**Items from a data source**
====================

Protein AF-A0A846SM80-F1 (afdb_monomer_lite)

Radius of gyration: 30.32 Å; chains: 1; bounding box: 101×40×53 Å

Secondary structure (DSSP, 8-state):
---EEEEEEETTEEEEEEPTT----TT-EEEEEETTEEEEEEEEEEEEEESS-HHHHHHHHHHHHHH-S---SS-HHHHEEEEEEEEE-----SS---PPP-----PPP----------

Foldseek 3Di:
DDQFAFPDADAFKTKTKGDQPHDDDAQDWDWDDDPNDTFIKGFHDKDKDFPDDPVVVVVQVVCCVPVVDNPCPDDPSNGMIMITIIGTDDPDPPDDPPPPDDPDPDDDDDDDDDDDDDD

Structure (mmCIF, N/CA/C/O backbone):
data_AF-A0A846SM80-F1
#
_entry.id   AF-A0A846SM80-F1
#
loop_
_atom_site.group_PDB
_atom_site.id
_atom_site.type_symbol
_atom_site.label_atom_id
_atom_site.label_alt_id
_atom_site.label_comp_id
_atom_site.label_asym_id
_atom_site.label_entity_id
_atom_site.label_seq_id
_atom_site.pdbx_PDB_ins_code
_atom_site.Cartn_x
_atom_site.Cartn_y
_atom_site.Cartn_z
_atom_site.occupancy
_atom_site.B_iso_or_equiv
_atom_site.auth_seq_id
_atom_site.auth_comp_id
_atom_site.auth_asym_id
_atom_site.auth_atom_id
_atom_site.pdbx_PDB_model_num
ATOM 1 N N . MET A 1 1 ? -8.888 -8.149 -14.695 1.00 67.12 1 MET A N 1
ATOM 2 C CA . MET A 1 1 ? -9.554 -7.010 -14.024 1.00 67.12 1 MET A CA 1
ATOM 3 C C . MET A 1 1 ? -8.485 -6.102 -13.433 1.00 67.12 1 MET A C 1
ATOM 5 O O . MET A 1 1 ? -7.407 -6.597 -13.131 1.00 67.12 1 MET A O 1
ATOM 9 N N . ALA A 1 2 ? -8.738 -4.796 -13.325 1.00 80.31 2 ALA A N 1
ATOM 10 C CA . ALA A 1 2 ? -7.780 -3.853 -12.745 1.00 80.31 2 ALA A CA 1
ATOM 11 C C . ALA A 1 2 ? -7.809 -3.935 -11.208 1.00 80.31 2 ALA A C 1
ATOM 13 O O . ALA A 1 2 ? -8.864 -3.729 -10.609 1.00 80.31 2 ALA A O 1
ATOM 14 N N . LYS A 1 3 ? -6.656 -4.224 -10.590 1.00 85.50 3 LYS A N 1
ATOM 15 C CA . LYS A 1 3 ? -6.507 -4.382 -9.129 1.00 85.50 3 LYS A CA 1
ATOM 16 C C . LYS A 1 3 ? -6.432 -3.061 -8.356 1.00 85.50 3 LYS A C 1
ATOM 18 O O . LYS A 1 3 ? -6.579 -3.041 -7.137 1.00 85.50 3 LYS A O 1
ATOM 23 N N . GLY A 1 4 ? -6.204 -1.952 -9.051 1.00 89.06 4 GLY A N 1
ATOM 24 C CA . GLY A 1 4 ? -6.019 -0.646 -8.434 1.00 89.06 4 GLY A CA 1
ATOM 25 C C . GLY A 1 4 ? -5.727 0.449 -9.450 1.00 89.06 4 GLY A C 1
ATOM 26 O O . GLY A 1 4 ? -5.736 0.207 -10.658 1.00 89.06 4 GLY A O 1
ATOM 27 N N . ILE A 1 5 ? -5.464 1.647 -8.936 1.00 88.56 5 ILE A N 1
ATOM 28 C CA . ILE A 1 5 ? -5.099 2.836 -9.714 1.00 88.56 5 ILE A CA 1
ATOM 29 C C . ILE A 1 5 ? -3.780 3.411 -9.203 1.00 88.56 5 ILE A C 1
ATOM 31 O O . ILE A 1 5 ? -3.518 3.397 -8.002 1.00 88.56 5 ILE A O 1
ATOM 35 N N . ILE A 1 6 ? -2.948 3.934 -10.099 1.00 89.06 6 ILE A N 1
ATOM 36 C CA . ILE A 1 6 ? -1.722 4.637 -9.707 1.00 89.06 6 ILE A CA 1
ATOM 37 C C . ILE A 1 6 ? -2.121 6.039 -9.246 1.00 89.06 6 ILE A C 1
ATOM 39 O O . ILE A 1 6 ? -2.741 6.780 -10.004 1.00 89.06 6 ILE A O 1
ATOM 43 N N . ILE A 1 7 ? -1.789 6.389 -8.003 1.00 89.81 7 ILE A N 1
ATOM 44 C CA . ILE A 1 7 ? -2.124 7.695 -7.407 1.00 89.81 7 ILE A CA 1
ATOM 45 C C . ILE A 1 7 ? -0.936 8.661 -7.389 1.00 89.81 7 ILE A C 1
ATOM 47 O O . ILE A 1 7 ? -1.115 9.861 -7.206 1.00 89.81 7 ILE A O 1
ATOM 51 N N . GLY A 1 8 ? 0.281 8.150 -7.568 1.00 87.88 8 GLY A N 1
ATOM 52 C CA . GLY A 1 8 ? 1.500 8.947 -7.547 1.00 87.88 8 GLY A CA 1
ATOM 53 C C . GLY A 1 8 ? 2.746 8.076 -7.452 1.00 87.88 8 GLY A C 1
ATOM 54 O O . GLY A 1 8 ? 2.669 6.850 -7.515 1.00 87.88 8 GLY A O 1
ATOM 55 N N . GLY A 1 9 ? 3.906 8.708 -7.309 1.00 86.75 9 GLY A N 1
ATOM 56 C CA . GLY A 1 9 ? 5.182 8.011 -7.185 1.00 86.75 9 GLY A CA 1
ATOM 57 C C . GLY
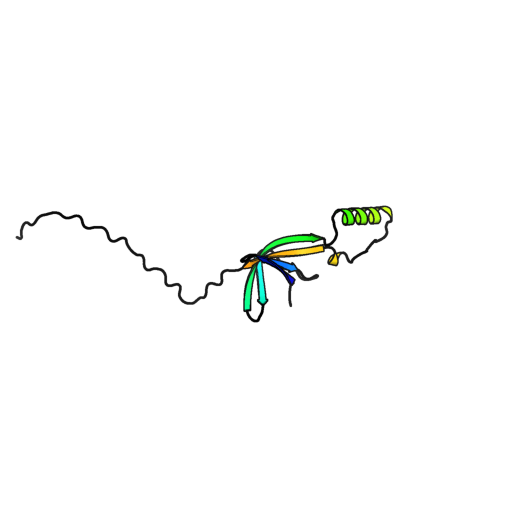 A 1 9 ? 6.368 8.850 -7.651 1.00 86.75 9 GLY A C 1
ATOM 58 O O . GLY A 1 9 ? 6.238 10.032 -7.970 1.00 86.75 9 GLY A O 1
ATOM 59 N N . LYS A 1 10 ? 7.533 8.211 -7.684 1.00 86.38 10 LYS A N 1
ATOM 60 C CA . LYS A 1 10 ? 8.818 8.725 -8.158 1.00 86.38 10 LYS A CA 1
ATOM 61 C C . LYS A 1 10 ? 9.371 7.791 -9.237 1.00 86.38 10 LYS A C 1
ATOM 63 O O . LYS A 1 10 ? 8.876 6.689 -9.467 1.00 86.38 10 LYS A O 1
ATOM 68 N N . VAL A 1 11 ? 10.447 8.203 -9.901 1.00 78.19 11 VAL A N 1
ATOM 69 C CA . VAL A 1 11 ? 11.146 7.321 -10.845 1.00 78.19 11 VAL A CA 1
ATOM 70 C C . VAL A 1 11 ? 11.674 6.093 -10.093 1.00 78.19 11 VAL A C 1
ATOM 72 O O . VAL A 1 11 ? 12.494 6.226 -9.190 1.00 78.19 11 VAL A O 1
ATOM 75 N N . GLY A 1 12 ? 11.187 4.906 -10.466 1.00 80.38 12 GLY A N 1
ATOM 76 C CA . GLY A 1 12 ? 11.541 3.629 -9.835 1.00 80.38 12 GLY A CA 1
ATOM 77 C C . GLY A 1 12 ? 10.613 3.176 -8.702 1.00 80.38 12 GLY A C 1
ATOM 78 O O . GLY A 1 12 ? 10.699 2.014 -8.311 1.00 80.38 12 GLY A O 1
ATOM 79 N N . GLU A 1 13 ? 9.701 4.034 -8.237 1.00 87.62 13 GLU A N 1
ATOM 80 C CA . GLU A 1 13 ? 8.774 3.759 -7.134 1.00 87.62 13 GLU A CA 1
ATOM 81 C C . GLU A 1 13 ? 7.378 4.295 -7.470 1.00 87.62 13 GLU A C 1
ATOM 83 O O . GLU A 1 13 ? 7.171 5.501 -7.558 1.00 87.62 13 GLU A O 1
ATOM 88 N N . LEU A 1 14 ? 6.398 3.418 -7.650 1.00 89.75 14 LEU A N 1
ATOM 89 C CA . LEU A 1 14 ? 5.017 3.791 -7.941 1.00 89.75 14 LEU A CA 1
ATOM 90 C C . LEU A 1 14 ? 4.103 3.388 -6.794 1.00 89.75 14 LEU A C 1
ATOM 92 O O . LEU A 1 14 ? 4.186 2.274 -6.275 1.00 89.75 14 LEU A O 1
ATOM 96 N N . ILE A 1 15 ? 3.199 4.297 -6.445 1.00 90.69 15 ILE A N 1
ATOM 97 C CA . ILE A 1 15 ? 2.209 4.126 -5.391 1.00 90.69 15 ILE A CA 1
ATOM 98 C C . ILE A 1 15 ? 0.865 3.857 -6.061 1.00 90.69 15 ILE A C 1
ATOM 100 O O . ILE A 1 15 ? 0.306 4.711 -6.758 1.00 90.69 15 ILE A O 1
ATOM 104 N N . ALA A 1 16 ? 0.343 2.656 -5.841 1.00 90.06 16 ALA A N 1
ATOM 105 C CA . ALA A 1 16 ? -0.950 2.231 -6.345 1.00 90.06 16 ALA A CA 1
ATOM 106 C C . ALA A 1 16 ? -1.951 2.112 -5.196 1.00 90.06 16 ALA A C 1
ATOM 108 O O . ALA A 1 16 ? -1.683 1.458 -4.194 1.00 90.06 16 ALA A O 1
ATOM 109 N N . ARG A 1 17 ? -3.130 2.714 -5.346 1.00 89.62 17 ARG A N 1
ATOM 110 C CA . ARG A 1 17 ? -4.263 2.482 -4.452 1.00 89.62 17 ARG A CA 1
ATOM 111 C C . ARG A 1 17 ? -5.000 1.228 -4.899 1.00 89.62 17 ARG A C 1
ATOM 113 O O . ARG A 1 17 ? -5.443 1.140 -6.045 1.00 89.62 17 ARG A O 1
ATOM 120 N N . GLN A 1 18 ? -5.147 0.283 -3.983 1.00 89.44 18 GLN A N 1
ATOM 121 C CA . GLN A 1 18 ? -5.902 -0.945 -4.188 1.00 89.44 18 GLN A CA 1
ATOM 122 C C . GLN A 1 18 ? -7.395 -0.637 -4.342 1.00 89.44 18 GLN A C 1
ATOM 124 O O . GLN A 1 18 ? -7.951 0.195 -3.620 1.00 89.44 18 GLN A O 1
ATOM 129 N N . LYS A 1 19 ? -8.044 -1.307 -5.295 1.00 87.69 19 LYS A N 1
ATOM 130 C CA . LYS A 1 19 ? -9.497 -1.255 -5.452 1.00 87.69 19 LYS A CA 1
ATOM 131 C C . LYS A 1 19 ? -10.157 -2.094 -4.356 1.00 87.69 19 LYS A C 1
ATOM 133 O O . LYS A 1 19 ? -9.692 -3.189 -4.049 1.00 87.69 19 LYS A O 1
ATOM 138 N N . THR A 1 20 ? -11.270 -1.614 -3.814 1.00 81.62 20 THR A N 1
ATOM 139 C CA . THR A 1 20 ? -12.102 -2.370 -2.872 1.00 81.62 20 THR A CA 1
ATOM 140 C C . THR A 1 20 ? -12.472 -3.746 -3.439 1.00 81.62 20 THR A C 1
ATOM 142 O O . THR A 1 20 ? -12.929 -3.846 -4.579 1.00 81.62 20 THR A O 1
ATOM 145 N N . GLY A 1 21 ? -12.277 -4.798 -2.640 1.00 79.81 21 GLY A N 1
ATOM 146 C CA . GLY A 1 21 ? -12.612 -6.186 -2.985 1.00 79.81 21 GLY A CA 1
ATOM 147 C C . GLY A 1 21 ? -11.513 -6.955 -3.726 1.00 79.81 21 GLY A C 1
ATOM 148 O O . GLY A 1 21 ? -11.543 -8.181 -3.750 1.00 79.81 21 GLY A O 1
ATOM 149 N N . GLU A 1 22 ? -10.514 -6.266 -4.274 1.00 84.25 22 GLU A N 1
ATOM 150 C CA . GLU A 1 22 ? -9.290 -6.888 -4.788 1.00 84.25 22 GLU A CA 1
ATOM 151 C C . GLU A 1 22 ? -8.237 -6.927 -3.684 1.00 84.25 22 GLU A C 1
ATOM 153 O O . GLU A 1 22 ? -8.323 -6.140 -2.746 1.00 84.25 22 GLU A O 1
ATOM 158 N N . ARG A 1 23 ? -7.236 -7.810 -3.785 1.00 84.56 23 ARG A N 1
ATOM 159 C CA . ARG A 1 23 ? -6.091 -7.871 -2.861 1.00 84.56 23 ARG A CA 1
ATOM 160 C C . ARG A 1 23 ? -4.782 -7.797 -3.638 1.00 84.56 23 ARG A C 1
ATOM 162 O O . ARG A 1 23 ? -4.
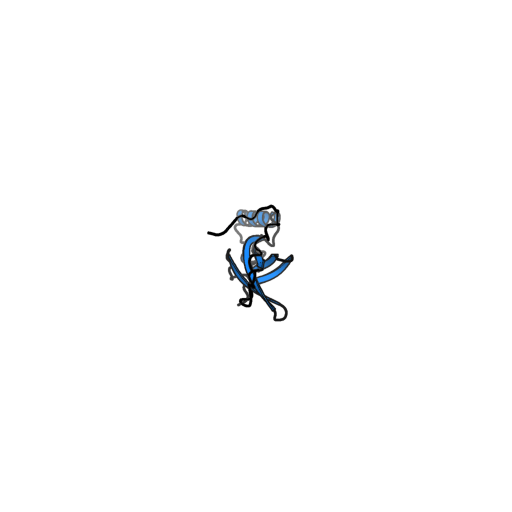627 -8.492 -4.645 1.00 84.56 23 ARG A O 1
ATOM 169 N N . ILE A 1 24 ? -3.874 -6.946 -3.160 1.00 88.19 24 ILE A N 1
ATOM 170 C CA . ILE A 1 24 ? -2.478 -6.907 -3.600 1.00 88.19 24 ILE A CA 1
ATOM 171 C C . ILE A 1 24 ? -1.630 -7.513 -2.485 1.00 88.19 24 ILE A C 1
ATOM 173 O O . ILE A 1 24 ? -1.781 -7.139 -1.320 1.00 88.19 24 ILE A O 1
ATOM 177 N N . GLU A 1 25 ? -0.763 -8.458 -2.830 1.00 88.56 25 GLU A N 1
ATOM 178 C CA . GLU A 1 25 ? 0.139 -9.112 -1.881 1.00 88.56 25 GLU A CA 1
ATOM 179 C C . GLU A 1 25 ? 1.587 -8.626 -2.021 1.00 88.56 25 GLU A C 1
ATOM 181 O O . GLU A 1 25 ? 2.016 -8.115 -3.057 1.00 88.56 25 GLU A O 1
ATOM 186 N N . LEU A 1 26 ? 2.366 -8.790 -0.950 1.00 89.56 26 LEU A N 1
ATOM 187 C CA . LEU A 1 26 ? 3.798 -8.505 -0.977 1.00 89.56 26 LEU A CA 1
ATOM 188 C C . LEU A 1 26 ? 4.508 -9.479 -1.921 1.00 89.56 26 LEU A C 1
ATOM 190 O O . LEU A 1 26 ? 4.301 -10.687 -1.870 1.00 89.56 26 LEU A O 1
ATOM 194 N N . GLY A 1 27 ? 5.381 -8.946 -2.768 1.00 88.69 27 GLY A N 1
ATOM 195 C CA . GLY A 1 27 ? 6.089 -9.696 -3.800 1.00 88.69 27 GLY A CA 1
ATOM 196 C C . GLY A 1 27 ? 5.277 -9.929 -5.073 1.00 88.69 27 GLY A C 1
ATOM 197 O O . GLY A 1 27 ? 5.844 -10.431 -6.047 1.00 88.69 27 GLY A O 1
ATOM 198 N N . GLU A 1 28 ? 3.998 -9.543 -5.101 1.00 90.62 28 GLU A N 1
ATOM 199 C CA . GLU A 1 28 ? 3.140 -9.714 -6.265 1.00 90.62 28 GLU A CA 1
ATOM 200 C C . GLU A 1 28 ? 3.629 -8.879 -7.458 1.00 90.62 28 GLU A C 1
ATOM 202 O O . GLU A 1 28 ? 4.043 -7.722 -7.318 1.00 90.62 28 GLU A O 1
ATOM 207 N N . LEU A 1 29 ? 3.568 -9.478 -8.650 1.00 90.56 29 LEU A N 1
ATOM 208 C CA . LEU A 1 29 ? 3.875 -8.803 -9.904 1.00 90.56 29 LEU A CA 1
ATOM 209 C C . LEU A 1 29 ? 2.617 -8.153 -10.481 1.00 90.56 29 LEU A C 1
ATOM 211 O O . LEU A 1 29 ? 1.638 -8.824 -10.801 1.00 90.56 29 LEU A O 1
ATOM 215 N N . LEU A 1 30 ? 2.677 -6.840 -10.661 1.00 90.06 30 LEU A N 1
ATOM 216 C CA . LEU A 1 30 ? 1.618 -6.020 -11.228 1.00 90.06 30 LEU A CA 1
ATOM 217 C C . LEU A 1 30 ? 2.033 -5.530 -12.617 1.00 90.06 30 LEU A C 1
ATOM 219 O O . LEU A 1 30 ? 3.203 -5.241 -12.871 1.00 90.06 30 LEU A O 1
ATOM 223 N N . ILE A 1 31 ? 1.064 -5.412 -13.522 1.00 90.00 31 ILE A N 1
ATOM 224 C CA . ILE A 1 31 ? 1.270 -4.811 -14.841 1.00 90.00 31 ILE A CA 1
ATOM 225 C C . ILE A 1 31 ? 0.618 -3.434 -14.821 1.00 90.00 31 ILE A C 1
ATOM 227 O O . ILE A 1 31 ? -0.594 -3.325 -14.642 1.00 90.00 31 ILE A O 1
ATOM 231 N N . ALA A 1 32 ? 1.425 -2.395 -15.011 1.00 87.69 32 ALA A N 1
ATOM 232 C CA . ALA A 1 32 ? 0.937 -1.044 -15.238 1.00 87.69 32 ALA A CA 1
ATOM 233 C C . ALA A 1 32 ? 0.885 -0.766 -16.741 1.00 87.69 32 ALA A C 1
ATOM 235 O O . ALA A 1 32 ? 1.894 -0.912 -17.436 1.00 87.69 32 ALA A O 1
ATOM 236 N N . GLU A 1 33 ? -0.286 -0.364 -17.229 1.00 86.50 33 GLU A N 1
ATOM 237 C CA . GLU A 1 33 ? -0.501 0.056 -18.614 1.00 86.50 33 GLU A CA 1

====================

**Exercise brief**
In the records above, locate the line that contains "ATOM 235 O O". Repeat it and every line after it, exactly, and nothing else.

**Task result**
ATOM 235 O O . ALA A 1 32 ? 1.894 -0.912 -17.436 1.00 87.69 32 ALA A O 1
ATOM 236 N N . GLU A 1 33 ? -0.286 -0.364 -17.229 1.00 86.50 33 GLU A N 1
ATOM 237 C CA . GLU A 1 33 ? -0.501 0.056 -18.614 1.00 86.50 33 GLU A CA 1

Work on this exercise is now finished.